I am unsure whether I pay attention to what happens in our country more in the month of April because of my birthday on the 25th. but I have had a theory for a while that April almost inevitably means a month in which there will be tragic violence among the Masses in America. Granted, shootings in schools and other public places have sadly become way too common during all twelve months of the year, but there is something about April which seems to bring out violence in some people. I noticed the trend starting in high school. There seemed to be more fights and controversy breaking out in the spring, and it wasn’t just the seniors who wanted to graduate and get out. My older sister would come home and tell my mom about the latest goings-on, and there would be talk about how the warmer weather was bringing it out in people.
On April 19, 1993, there were shootings as the Branch Dividians were dealt with in Waco, Texas. That same date in 1995 was the Oklahoma City Bombing. April 20 of 1999 was when the Columbine shootings occurred. April 17, 2007 was the date of the Virginia Tech shootings. If only April 15th this year could have been just another tax day, but the Boston Marathon Bombings happened. (Fortunately for us, that day included a very nice evening spent at Red Lobster with Phil’s cousins.) Just a few days later on another April 19, the whole country held its breath as one of the suspects was brought into custody. It seems like I have forgotten things in my Chronology, but I do think warmer weather brings out something in people. I’ve certainly felt it myself in past years. I’m a little edgier … a little more of a loose cannon, and I really watch myself as a result.

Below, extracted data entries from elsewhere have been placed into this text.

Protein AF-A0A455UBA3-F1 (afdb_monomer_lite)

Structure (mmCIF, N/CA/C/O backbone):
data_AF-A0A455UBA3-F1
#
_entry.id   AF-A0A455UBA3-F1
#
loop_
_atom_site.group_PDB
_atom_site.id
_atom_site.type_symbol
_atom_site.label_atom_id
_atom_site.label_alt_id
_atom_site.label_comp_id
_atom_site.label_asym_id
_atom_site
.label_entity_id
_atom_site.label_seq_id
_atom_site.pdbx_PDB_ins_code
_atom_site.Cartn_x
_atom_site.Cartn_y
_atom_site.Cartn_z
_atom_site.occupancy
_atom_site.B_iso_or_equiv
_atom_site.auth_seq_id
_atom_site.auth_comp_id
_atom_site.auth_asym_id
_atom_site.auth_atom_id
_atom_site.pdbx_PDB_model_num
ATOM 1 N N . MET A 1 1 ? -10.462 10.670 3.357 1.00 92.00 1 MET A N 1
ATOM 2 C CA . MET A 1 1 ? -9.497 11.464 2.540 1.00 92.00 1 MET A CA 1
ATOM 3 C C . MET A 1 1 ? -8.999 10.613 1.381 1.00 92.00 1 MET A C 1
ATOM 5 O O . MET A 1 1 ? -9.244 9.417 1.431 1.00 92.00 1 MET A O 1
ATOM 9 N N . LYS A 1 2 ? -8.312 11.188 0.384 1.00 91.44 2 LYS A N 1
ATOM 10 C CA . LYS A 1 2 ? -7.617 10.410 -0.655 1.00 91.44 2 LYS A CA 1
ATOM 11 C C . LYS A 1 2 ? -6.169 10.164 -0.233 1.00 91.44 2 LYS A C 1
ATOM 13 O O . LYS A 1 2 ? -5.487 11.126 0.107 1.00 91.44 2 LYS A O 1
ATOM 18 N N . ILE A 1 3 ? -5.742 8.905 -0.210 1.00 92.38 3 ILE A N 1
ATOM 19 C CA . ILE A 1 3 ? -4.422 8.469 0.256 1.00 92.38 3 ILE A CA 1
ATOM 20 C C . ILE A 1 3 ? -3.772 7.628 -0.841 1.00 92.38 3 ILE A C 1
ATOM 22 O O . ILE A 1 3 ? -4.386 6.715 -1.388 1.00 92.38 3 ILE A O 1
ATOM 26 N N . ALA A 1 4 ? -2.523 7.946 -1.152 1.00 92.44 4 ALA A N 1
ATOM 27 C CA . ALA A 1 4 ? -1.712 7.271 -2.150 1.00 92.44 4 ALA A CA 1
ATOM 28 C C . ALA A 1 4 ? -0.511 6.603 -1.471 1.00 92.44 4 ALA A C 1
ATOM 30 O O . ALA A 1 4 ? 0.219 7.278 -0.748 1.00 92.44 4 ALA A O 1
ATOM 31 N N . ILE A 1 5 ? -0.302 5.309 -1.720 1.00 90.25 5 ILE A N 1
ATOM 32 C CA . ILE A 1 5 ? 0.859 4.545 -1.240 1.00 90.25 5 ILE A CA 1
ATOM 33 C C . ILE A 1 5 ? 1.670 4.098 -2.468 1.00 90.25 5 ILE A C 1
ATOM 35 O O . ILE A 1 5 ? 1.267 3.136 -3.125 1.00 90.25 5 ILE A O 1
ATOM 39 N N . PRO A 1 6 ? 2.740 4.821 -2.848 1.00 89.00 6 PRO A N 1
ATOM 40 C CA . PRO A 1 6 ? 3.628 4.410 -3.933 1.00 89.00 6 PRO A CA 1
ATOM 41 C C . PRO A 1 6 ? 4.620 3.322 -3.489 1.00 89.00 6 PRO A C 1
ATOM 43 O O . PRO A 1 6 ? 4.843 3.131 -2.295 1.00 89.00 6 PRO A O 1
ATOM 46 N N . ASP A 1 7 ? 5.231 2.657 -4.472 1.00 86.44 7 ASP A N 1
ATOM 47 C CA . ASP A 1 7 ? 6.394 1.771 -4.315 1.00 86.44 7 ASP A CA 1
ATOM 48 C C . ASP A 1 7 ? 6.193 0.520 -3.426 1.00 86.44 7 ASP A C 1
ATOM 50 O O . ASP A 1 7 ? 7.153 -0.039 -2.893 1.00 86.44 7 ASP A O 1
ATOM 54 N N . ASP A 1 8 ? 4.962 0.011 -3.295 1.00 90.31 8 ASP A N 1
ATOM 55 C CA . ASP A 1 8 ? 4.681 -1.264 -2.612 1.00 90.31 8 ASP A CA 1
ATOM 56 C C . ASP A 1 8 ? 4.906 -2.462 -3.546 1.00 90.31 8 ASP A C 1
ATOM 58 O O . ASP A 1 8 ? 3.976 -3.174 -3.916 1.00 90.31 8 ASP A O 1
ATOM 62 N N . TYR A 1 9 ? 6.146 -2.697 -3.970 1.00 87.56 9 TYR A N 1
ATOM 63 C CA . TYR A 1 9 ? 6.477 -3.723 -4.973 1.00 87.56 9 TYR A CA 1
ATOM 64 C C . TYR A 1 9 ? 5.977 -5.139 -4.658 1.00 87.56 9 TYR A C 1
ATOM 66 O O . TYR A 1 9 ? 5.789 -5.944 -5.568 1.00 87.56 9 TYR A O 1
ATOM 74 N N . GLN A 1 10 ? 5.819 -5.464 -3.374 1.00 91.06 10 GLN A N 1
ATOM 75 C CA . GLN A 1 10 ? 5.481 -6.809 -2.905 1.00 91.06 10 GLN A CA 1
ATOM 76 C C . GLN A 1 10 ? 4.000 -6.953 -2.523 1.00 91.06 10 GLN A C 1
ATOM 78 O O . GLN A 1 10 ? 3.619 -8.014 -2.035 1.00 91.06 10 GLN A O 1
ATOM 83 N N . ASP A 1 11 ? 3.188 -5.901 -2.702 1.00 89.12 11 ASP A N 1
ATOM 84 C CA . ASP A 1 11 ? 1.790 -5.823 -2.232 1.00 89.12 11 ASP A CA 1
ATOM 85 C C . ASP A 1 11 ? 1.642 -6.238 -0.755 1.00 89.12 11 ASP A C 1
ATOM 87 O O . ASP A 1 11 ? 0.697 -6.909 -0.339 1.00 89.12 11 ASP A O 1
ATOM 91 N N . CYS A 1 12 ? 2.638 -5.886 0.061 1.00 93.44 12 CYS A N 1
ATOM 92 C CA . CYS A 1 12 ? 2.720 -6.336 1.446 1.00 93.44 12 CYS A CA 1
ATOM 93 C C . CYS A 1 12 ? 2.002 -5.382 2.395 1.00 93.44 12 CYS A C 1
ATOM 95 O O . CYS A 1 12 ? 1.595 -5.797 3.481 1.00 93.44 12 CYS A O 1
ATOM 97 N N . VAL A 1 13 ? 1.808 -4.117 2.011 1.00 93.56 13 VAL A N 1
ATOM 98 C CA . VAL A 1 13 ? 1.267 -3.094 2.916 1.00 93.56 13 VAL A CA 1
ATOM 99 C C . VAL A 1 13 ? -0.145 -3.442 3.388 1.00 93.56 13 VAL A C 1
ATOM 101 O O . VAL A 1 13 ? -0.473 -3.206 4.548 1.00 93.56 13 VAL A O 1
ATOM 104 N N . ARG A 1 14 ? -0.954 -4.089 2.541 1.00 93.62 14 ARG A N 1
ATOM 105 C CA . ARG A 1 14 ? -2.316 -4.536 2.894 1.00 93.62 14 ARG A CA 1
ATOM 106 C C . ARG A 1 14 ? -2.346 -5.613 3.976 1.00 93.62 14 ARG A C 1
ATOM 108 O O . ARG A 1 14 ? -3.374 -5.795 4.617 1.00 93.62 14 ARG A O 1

This year, I think the weird, unseasonal snow and cold has made me feel more restless than the anger which usually permeates this time of the year. Many of you know I have Seasonal Affect Disorder, and fall and winter are hard times for me. There were many days this winter when I couldn’t do much of anything, because it was just too much effort. Although I managed to get Phil’s laundry done, my laundry sat in hampers and baskets for very long periods, and I never did get to the bottom this winter. The dead mouse smells and the events in our lives meant very little motivation to put my clothes away. With the smell out of the closets, I’m working on that mountain of laundry, and if it ever gets warm, I’ll put away the heavy, dark, colored winter clothes in favor of the lighter fabrics and colors of spring and summer. I’ll sit on my porch and take in the sun on spring days and move to the deck when the sun pouring into the porch is too hot in the summer. when the snow disappears for good, I’ll try to go more places on the bus with Zane instead of depending on the more expensive, time limiting Para transit system. I hope I will isolate myself less and feel more like talking to people. Friends have asked why they haven’t heard from me, and frankly, I just didn’t have much to say worth their hearing.
I Am having a couple of small get-togethers with friends for my birthday, and although I’ll probably spend most of my actual birthday by myself, at least I have the April book club meeting by phone that evening. Phil is taking Friday off to spend the day with me, and I have a nice gig that night, which I hope will turn into other playing possibilities if the planner who booked me likes what she hears. Saturday Phil and I will go to a theater very close to where we live and give input on accessibility issues before he goes to dialysis and I play at church. The Internet Radio Station to which I often listen is having a big birthday weekend with exciting programming next weekend. Mushroom FM and I have the same birthday, but I’m only 38 years older.
I look forward to serene and social spring days and pray that people in my city will be so grateful for warm weather that we won’t have any major violent events.
Finally, Phil attended a lecture on hope earlier this week, and the speaker defined hope as not only wishing and longing for something to happen, but also working toward it’s occurrence. Phil and I are hoping for that position to become his later this spring. It would be such a positive step for us both but of course especially for him. With more energy, I really want to make the piano a friend of mine and maybe get it tuned. I hope the warmer weather and lighter days will mean I’ll have things to say through music as well.